Source records
- - - -

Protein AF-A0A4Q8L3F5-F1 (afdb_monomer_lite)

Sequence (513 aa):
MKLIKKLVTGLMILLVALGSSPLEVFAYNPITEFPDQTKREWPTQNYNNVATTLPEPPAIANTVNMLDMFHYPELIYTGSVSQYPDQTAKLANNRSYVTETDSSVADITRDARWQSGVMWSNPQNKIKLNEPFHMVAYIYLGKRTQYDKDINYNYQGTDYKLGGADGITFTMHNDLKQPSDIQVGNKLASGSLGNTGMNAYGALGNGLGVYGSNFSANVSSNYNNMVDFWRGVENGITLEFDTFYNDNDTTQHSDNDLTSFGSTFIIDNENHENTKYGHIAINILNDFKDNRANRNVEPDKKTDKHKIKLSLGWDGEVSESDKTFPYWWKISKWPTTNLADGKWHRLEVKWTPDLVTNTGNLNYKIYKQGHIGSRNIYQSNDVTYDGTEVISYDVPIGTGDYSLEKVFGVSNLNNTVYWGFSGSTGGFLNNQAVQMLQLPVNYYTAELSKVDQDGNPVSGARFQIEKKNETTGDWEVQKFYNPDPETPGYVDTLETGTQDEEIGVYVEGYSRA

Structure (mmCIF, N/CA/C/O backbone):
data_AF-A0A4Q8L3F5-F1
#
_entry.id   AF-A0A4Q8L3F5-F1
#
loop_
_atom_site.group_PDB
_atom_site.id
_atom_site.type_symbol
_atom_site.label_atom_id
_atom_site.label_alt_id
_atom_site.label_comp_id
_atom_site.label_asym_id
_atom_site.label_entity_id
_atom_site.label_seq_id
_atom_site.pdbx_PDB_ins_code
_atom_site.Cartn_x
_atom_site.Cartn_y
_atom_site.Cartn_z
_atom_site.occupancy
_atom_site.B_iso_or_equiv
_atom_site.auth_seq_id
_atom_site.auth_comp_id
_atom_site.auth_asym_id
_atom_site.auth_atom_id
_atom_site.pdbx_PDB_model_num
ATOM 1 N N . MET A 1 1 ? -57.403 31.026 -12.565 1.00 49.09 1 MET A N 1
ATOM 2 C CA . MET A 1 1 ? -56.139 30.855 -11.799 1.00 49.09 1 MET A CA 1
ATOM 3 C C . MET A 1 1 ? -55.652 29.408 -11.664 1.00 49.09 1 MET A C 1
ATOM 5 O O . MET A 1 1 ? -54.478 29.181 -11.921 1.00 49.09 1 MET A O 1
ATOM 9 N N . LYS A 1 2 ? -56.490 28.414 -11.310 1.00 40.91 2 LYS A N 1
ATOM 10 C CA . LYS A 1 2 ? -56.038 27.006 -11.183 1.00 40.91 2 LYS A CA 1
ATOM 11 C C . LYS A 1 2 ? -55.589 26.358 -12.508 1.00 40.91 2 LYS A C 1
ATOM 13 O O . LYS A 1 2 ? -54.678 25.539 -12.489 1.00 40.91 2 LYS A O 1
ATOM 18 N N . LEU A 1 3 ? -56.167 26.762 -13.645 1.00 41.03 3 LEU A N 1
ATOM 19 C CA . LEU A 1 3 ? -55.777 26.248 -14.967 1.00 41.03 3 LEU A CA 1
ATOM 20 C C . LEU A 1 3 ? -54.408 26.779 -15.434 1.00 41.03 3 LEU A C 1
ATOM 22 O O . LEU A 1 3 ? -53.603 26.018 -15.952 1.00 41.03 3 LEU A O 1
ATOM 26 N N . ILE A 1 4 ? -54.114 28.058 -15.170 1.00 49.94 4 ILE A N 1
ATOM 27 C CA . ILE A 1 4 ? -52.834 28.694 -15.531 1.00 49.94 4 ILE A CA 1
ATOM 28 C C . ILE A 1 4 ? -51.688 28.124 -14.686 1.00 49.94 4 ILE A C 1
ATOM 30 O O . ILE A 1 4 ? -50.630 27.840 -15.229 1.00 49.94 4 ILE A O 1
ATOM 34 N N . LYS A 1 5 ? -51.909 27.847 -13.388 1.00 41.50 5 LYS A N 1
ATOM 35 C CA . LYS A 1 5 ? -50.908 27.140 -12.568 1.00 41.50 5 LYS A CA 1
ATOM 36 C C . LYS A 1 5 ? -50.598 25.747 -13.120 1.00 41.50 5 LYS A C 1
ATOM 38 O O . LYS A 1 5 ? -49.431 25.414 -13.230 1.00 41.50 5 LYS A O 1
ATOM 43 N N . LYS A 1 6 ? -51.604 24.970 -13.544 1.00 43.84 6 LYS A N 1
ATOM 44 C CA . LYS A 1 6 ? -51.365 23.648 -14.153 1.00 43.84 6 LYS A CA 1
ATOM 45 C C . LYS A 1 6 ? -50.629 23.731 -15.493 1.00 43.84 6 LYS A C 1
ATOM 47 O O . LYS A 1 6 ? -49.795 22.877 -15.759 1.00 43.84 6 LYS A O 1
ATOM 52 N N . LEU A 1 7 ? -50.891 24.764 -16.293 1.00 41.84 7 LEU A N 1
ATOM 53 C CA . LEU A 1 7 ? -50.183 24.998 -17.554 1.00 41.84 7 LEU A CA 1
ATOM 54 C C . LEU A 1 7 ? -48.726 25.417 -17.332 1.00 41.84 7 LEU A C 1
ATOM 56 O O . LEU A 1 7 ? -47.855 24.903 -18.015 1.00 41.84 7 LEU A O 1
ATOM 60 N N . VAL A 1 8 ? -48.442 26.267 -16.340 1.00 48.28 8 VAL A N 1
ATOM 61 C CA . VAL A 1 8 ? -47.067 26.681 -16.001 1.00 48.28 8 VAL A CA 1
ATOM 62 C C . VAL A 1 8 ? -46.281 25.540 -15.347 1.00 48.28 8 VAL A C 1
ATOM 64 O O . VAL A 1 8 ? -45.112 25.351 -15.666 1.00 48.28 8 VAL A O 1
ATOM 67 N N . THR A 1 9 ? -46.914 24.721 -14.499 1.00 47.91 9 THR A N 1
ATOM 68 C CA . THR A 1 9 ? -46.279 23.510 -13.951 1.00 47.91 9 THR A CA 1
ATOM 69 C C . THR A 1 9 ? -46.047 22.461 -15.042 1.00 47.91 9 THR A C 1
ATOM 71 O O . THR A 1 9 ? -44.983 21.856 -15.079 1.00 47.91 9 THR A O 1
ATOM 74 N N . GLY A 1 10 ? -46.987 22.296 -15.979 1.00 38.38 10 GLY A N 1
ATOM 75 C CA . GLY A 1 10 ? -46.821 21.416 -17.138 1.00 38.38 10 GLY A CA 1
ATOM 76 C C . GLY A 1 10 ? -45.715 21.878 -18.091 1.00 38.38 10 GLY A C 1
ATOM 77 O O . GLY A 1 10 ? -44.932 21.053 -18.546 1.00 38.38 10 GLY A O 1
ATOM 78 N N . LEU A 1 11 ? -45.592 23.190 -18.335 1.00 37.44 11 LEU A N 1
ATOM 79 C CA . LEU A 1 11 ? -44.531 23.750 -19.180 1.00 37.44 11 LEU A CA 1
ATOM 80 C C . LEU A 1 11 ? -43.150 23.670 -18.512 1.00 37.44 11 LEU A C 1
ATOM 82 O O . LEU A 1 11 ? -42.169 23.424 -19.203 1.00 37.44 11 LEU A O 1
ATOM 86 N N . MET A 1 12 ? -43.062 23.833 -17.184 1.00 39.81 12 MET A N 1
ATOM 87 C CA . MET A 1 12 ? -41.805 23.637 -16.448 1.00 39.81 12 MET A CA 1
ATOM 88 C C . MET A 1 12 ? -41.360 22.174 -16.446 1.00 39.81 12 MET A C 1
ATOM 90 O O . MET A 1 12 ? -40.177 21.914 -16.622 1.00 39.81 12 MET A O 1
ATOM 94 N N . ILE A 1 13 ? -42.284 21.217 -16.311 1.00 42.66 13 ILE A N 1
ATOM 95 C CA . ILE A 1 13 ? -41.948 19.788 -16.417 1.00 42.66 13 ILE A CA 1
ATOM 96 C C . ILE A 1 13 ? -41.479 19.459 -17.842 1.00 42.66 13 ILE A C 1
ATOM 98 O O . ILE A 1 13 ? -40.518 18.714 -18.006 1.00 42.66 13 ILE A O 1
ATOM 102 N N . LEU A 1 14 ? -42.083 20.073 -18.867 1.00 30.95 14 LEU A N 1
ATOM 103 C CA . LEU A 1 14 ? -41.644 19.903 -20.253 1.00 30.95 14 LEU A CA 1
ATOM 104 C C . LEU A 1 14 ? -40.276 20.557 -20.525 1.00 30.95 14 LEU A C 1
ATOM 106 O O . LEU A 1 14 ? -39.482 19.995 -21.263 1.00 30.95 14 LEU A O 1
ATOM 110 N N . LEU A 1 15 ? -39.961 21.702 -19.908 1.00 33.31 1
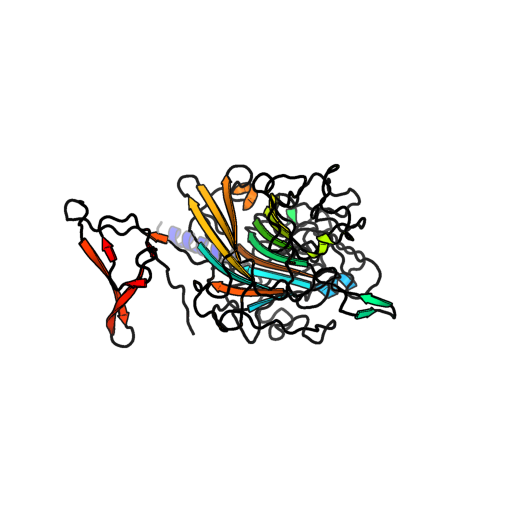5 LEU A N 1
ATOM 111 C CA . LEU A 1 15 ? -38.649 22.359 -20.028 1.00 33.31 15 LEU A CA 1
ATOM 112 C C . LEU A 1 15 ? -37.546 21.642 -19.233 1.00 33.31 15 LEU A C 1
ATOM 114 O O . LEU A 1 15 ? -36.410 21.608 -19.691 1.00 33.31 15 LEU A O 1
ATOM 118 N N . VAL A 1 16 ? -37.869 21.005 -18.102 1.00 40.25 16 VAL A N 1
ATOM 119 C CA . VAL A 1 16 ? -36.931 20.119 -17.385 1.00 40.25 16 VAL A CA 1
ATOM 120 C C . VAL A 1 16 ? -36.705 18.820 -18.168 1.00 40.25 16 VAL A C 1
ATOM 122 O O . VAL A 1 16 ? -35.578 18.337 -18.215 1.00 40.25 16 VAL A O 1
ATOM 125 N N . ALA A 1 17 ? -37.725 18.297 -18.856 1.00 34.19 17 ALA A N 1
ATOM 126 C CA . ALA A 1 17 ? -37.612 17.109 -19.710 1.00 34.19 17 ALA A CA 1
ATOM 127 C C . ALA A 1 17 ? -36.962 17.375 -21.085 1.00 34.19 17 ALA A C 1
ATOM 129 O O . ALA A 1 17 ? -36.446 16.449 -21.697 1.00 34.19 17 ALA A O 1
ATOM 130 N N . LEU A 1 18 ? -36.975 18.619 -21.581 1.00 32.91 18 LEU A N 1
ATOM 131 C CA . LEU A 1 18 ? -36.363 19.000 -22.867 1.00 32.91 18 LEU A CA 1
ATOM 132 C C . LEU A 1 18 ? -35.005 19.709 -22.712 1.00 32.91 18 LEU A C 1
ATOM 134 O O . LEU A 1 18 ? -34.280 19.843 -23.693 1.00 32.91 18 LEU A O 1
ATOM 138 N N . GLY A 1 19 ? -34.652 20.148 -21.498 1.00 28.34 19 GLY A N 1
ATOM 139 C CA . GLY A 1 19 ? -33.309 20.607 -21.119 1.00 28.34 19 GLY A CA 1
ATOM 140 C C . GLY A 1 19 ? -32.443 19.519 -20.471 1.00 28.34 19 GLY A C 1
ATOM 141 O O . GLY A 1 19 ? -31.252 19.731 -20.264 1.00 28.34 19 GLY A O 1
ATOM 142 N N . SER A 1 20 ? -33.021 18.351 -20.183 1.00 30.92 20 SER A N 1
ATOM 143 C CA . SER A 1 20 ? -32.286 17.113 -19.931 1.00 30.92 20 SER A CA 1
ATOM 144 C C . SER A 1 20 ? -32.186 16.335 -21.238 1.00 30.92 20 SER A C 1
ATOM 146 O O . SER A 1 20 ? -32.774 15.273 -21.419 1.00 30.92 20 SER A O 1
ATOM 148 N N . SER A 1 21 ? -31.371 16.844 -22.166 1.00 25.78 21 SER A N 1
ATOM 149 C CA . SER A 1 21 ? -30.565 15.895 -22.931 1.00 25.78 21 SER A CA 1
ATOM 150 C C . SER A 1 21 ? -29.958 14.946 -21.897 1.00 25.78 21 SER A C 1
ATOM 152 O O . SER A 1 21 ? -29.407 15.450 -20.906 1.00 25.78 21 SER A O 1
ATOM 154 N N . PRO A 1 22 ? -30.101 13.617 -22.040 1.00 28.09 22 PRO A N 1
ATOM 155 C CA . PRO A 1 22 ? -29.307 12.741 -21.212 1.00 28.09 22 PRO A CA 1
ATOM 156 C C . PRO A 1 22 ? -27.879 13.250 -21.389 1.00 28.09 22 PRO A C 1
ATOM 158 O O . PRO A 1 22 ? -27.409 13.437 -22.513 1.00 28.09 22 PRO A O 1
ATOM 161 N N . LEU A 1 23 ? -27.198 13.536 -20.281 1.00 26.91 23 LEU A N 1
ATOM 162 C CA . LEU A 1 23 ? -25.796 13.192 -20.283 1.00 26.91 23 LEU A CA 1
ATOM 163 C C . LEU A 1 23 ? -25.817 11.723 -20.704 1.00 26.91 23 LEU A C 1
ATOM 165 O O . LEU A 1 23 ? -26.120 10.847 -19.895 1.00 26.91 23 LEU A O 1
ATOM 169 N N . GLU A 1 24 ? -25.567 11.463 -21.986 1.00 24.52 24 GLU A N 1
ATOM 170 C CA . GLU A 1 24 ? -24.824 10.286 -22.382 1.00 24.52 24 GLU A CA 1
ATOM 171 C C . GLU A 1 24 ? -23.485 10.436 -21.657 1.00 24.52 24 GLU A C 1
ATOM 173 O O . GLU A 1 24 ? -22.464 10.846 -22.199 1.00 24.52 24 GLU A O 1
ATOM 178 N N . VAL A 1 25 ? -23.517 10.166 -20.348 1.00 26.61 25 VAL A N 1
ATOM 179 C CA . VAL A 1 25 ? -22.424 9.480 -19.712 1.00 26.61 25 VAL A CA 1
ATOM 180 C C . VAL A 1 25 ? -22.384 8.205 -20.527 1.00 26.61 25 VAL A C 1
ATOM 182 O O . VAL A 1 25 ? -23.240 7.333 -20.370 1.00 26.61 25 VAL A O 1
ATOM 185 N N . PHE A 1 26 ? -21.453 8.144 -21.473 1.00 24.72 26 PHE A N 1
ATOM 186 C CA . PHE A 1 26 ? -20.933 6.871 -21.924 1.00 24.72 26 PHE A CA 1
ATOM 187 C C . PHE A 1 26 ? -20.350 6.232 -20.664 1.00 24.72 26 PHE A C 1
ATOM 189 O O . PHE A 1 26 ? -19.177 6.390 -20.335 1.00 24.72 26 PHE A O 1
ATOM 196 N N . ALA A 1 27 ? -21.225 5.626 -19.861 1.00 25.77 27 ALA A N 1
ATOM 197 C CA . ALA A 1 27 ? -20.836 4.652 -18.881 1.00 25.77 27 ALA A CA 1
ATOM 198 C C . ALA A 1 27 ? -20.333 3.511 -19.746 1.00 25.77 27 ALA A C 1
ATOM 200 O O . ALA A 1 27 ? -21.128 2.758 -20.311 1.00 25.77 27 ALA A O 1
ATOM 201 N N . TYR A 1 28 ? -19.015 3.510 -19.934 1.00 27.52 28 TYR A N 1
ATOM 202 C CA . TYR A 1 28 ? -18.283 2.419 -20.540 1.00 27.52 28 TYR A CA 1
ATOM 203 C C . TYR A 1 28 ? -18.896 1.123 -20.038 1.00 27.52 28 TYR A C 1
ATOM 205 O O . TYR A 1 28 ? -18.996 0.919 -18.827 1.00 27.52 28 TYR A O 1
ATOM 213 N N . ASN A 1 29 ? -19.353 0.280 -20.956 1.00 31.30 29 ASN A N 1
ATOM 214 C CA . ASN A 1 29 ? -19.764 -1.060 -20.588 1.00 31.30 29 ASN A CA 1
ATOM 215 C C . ASN A 1 29 ? -18.472 -1.869 -20.399 1.00 31.30 29 ASN A C 1
ATOM 217 O O . ASN A 1 29 ? -17.827 -2.199 -21.403 1.00 31.30 29 ASN A O 1
ATOM 221 N N . PRO A 1 30 ? -18.072 -2.201 -19.154 1.00 33.19 30 PRO A N 1
ATOM 222 C CA . PRO A 1 30 ? -16.791 -2.857 -18.887 1.00 33.19 30 PRO A CA 1
ATOM 223 C C . PRO A 1 30 ? -16.698 -4.252 -19.529 1.00 33.19 30 PRO A C 1
ATOM 225 O O . PRO A 1 30 ? -15.616 -4.825 -19.598 1.00 33.19 30 PRO A O 1
ATOM 228 N N . ILE A 1 31 ? -17.815 -4.785 -20.041 1.00 31.30 31 ILE A N 1
ATOM 229 C CA . ILE A 1 31 ? -17.911 -6.104 -20.667 1.00 31.30 31 ILE A CA 1
ATOM 230 C C . ILE A 1 31 ? -17.716 -6.045 -22.195 1.00 31.30 31 ILE A C 1
ATOM 232 O O . ILE A 1 31 ? -17.293 -7.041 -22.778 1.00 31.30 31 ILE A O 1
ATOM 236 N N . THR A 1 32 ? -18.003 -4.922 -22.871 1.00 32.22 32 THR A N 1
ATOM 237 C CA . THR A 1 32 ? -18.101 -4.902 -24.351 1.00 32.22 32 THR A CA 1
ATOM 238 C C . THR A 1 32 ? -17.172 -3.930 -25.077 1.00 32.22 32 THR A C 1
ATOM 240 O O . THR A 1 32 ? -17.060 -4.036 -26.296 1.00 32.22 32 THR A O 1
ATOM 243 N N . GLU A 1 33 ? -16.518 -2.994 -24.383 1.00 36.22 33 GLU A N 1
ATOM 244 C CA . GLU A 1 33 ? -15.776 -1.892 -25.036 1.00 36.22 33 GLU A CA 1
ATOM 245 C C . GLU A 1 33 ? -14.250 -1.917 -24.823 1.00 36.22 33 GLU A C 1
ATOM 247 O O . GLU A 1 33 ? -13.542 -1.067 -25.357 1.00 36.22 33 GLU A O 1
ATOM 252 N N . PHE A 1 34 ? -13.727 -2.933 -24.131 1.00 35.19 34 PHE A N 1
ATOM 253 C CA . PHE A 1 34 ? -12.291 -3.196 -23.964 1.00 35.19 34 PHE A CA 1
ATOM 254 C C . PHE A 1 34 ? -11.943 -4.614 -24.429 1.00 35.19 34 PHE A C 1
ATOM 256 O O . PHE A 1 34 ? -12.852 -5.445 -24.509 1.00 35.19 34 PHE A O 1
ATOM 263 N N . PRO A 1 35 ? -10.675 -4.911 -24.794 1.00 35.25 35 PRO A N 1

- - - -

> **Prompt**
Above are the entries; repeat their lines exactly, from the first through the one that contains "ATOM 28 C C".

> **Solved exercise**
Protein AF-A0A4Q8L3F5-F1 (afdb_monomer_lite)

Sequence (513 aa):
MKLIKKLVTGLMILLVALGSSPLEVFAYNPITEFPDQTKREWPTQNYNNVATTLPEPPAIANTVNMLDMFHYPELIYTGSVSQYPDQTAKLANNRSYVTETDSSVADITRDARWQSGVMWSNPQNKIKLNEPFHMVAYIYLGKRTQYDKDINYNYQGTDYKLGGADGITFTMHNDLKQPSDIQVGNKLASGSLGNTGMNAYGALGNGLGVYGSNFSANVSSNYNNMVDFWRGVENGITLEFDTFYNDNDTTQHSDNDLTSFGSTFIIDNENHENTKYGHIAINILNDFKDNRANRNVEPDKKTDKHKIKLSLGWDGEVSESDKTFPYWWKISKWPTTNLADGKWHRLEVKWTPDLVTNTGNLNYKIYKQGHIGSRNIYQSNDVTYDGTEVISYDVPIGTGDYSLEKVFGVSNLNNTVYWGFSGSTGGFLNNQAVQMLQLPVNYYTAELSKVDQDGNPVSGARFQIEKKNETTGDWEVQKFYNPDPETPGYVDTLETGTQDEEIGVYVEGYSRA

Structure (mmCIF, N/CA/C/O backbone):
data_AF-A0A4Q8L3F5-F1
#
_entry.id   AF-A0A4Q8L3F5-F1
#
loop_
_atom_site.group_PDB
_atom_site.id
_atom_site.type_symbol
_atom_site.label_atom_id
_atom_site.label_alt_id
_atom_site.label_comp_id
_atom_site.label_asym_id
_atom_site.label_entity_id
_atom_site.label_seq_id
_atom_site.pdbx_PDB_ins_code
_atom_site.Cartn_x
_atom_site.Cartn_y
_atom_site.Cartn_z
_atom_site.occupancy
_atom_site.B_iso_or_equiv
_atom_site.auth_seq_id
_atom_site.auth_comp_id
_atom_site.auth_asym_id
_atom_site.auth_atom_id
_atom_site.pdbx_PDB_model_num
ATOM 1 N N . MET A 1 1 ? -57.403 31.026 -12.565 1.00 49.09 1 MET A N 1
ATOM 2 C CA . MET A 1 1 ? -56.139 30.855 -11.799 1.00 49.09 1 MET A CA 1
ATOM 3 C C . MET A 1 1 ? -55.652 29.408 -11.664 1.00 49.09 1 MET A C 1
ATOM 5 O O . MET A 1 1 ? -54.478 29.181 -11.921 1.00 49.09 1 MET A O 1
ATOM 9 N N . LYS A 1 2 ? -56.490 28.414 -11.310 1.00 40.91 2 LYS A N 1
ATOM 10 C CA . LYS A 1 2 ? -56.038 27.006 -11.183 1.00 40.91 2 LYS A CA 1
ATOM 11 C C . LYS A 1 2 ? -55.589 26.358 -12.508 1.00 40.91 2 LYS A C 1
ATOM 13 O O . LYS A 1 2 ? -54.678 25.539 -12.489 1.00 40.91 2 LYS A O 1
ATOM 18 N N . LEU A 1 3 ? -56.167 26.762 -13.645 1.00 41.03 3 LEU A N 1
ATOM 19 C CA . LEU A 1 3 ? -55.777 26.248 -14.967 1.00 41.03 3 LEU A CA 1
ATOM 20 C C . LEU A 1 3 ? -54.408 26.779 -15.434 1.00 41.03 3 LEU A C 1
ATOM 22 O O . LEU A 1 3 ? -53.603 26.018 -15.952 1.00 41.03 3 LEU A O 1
ATOM 26 N N . ILE A 1 4 ? -54.114 28.058 -15.170 1.00 49.94 4 ILE A N 1
ATOM 27 C CA . ILE A 1 4 ? -52.834 28.694 -15.531 1.00 49.94 4 ILE A CA 1
ATOM 28 C C . ILE A 1 4 ? -51.688 28.124 -14.686 1.00 49.94 4 ILE A C 1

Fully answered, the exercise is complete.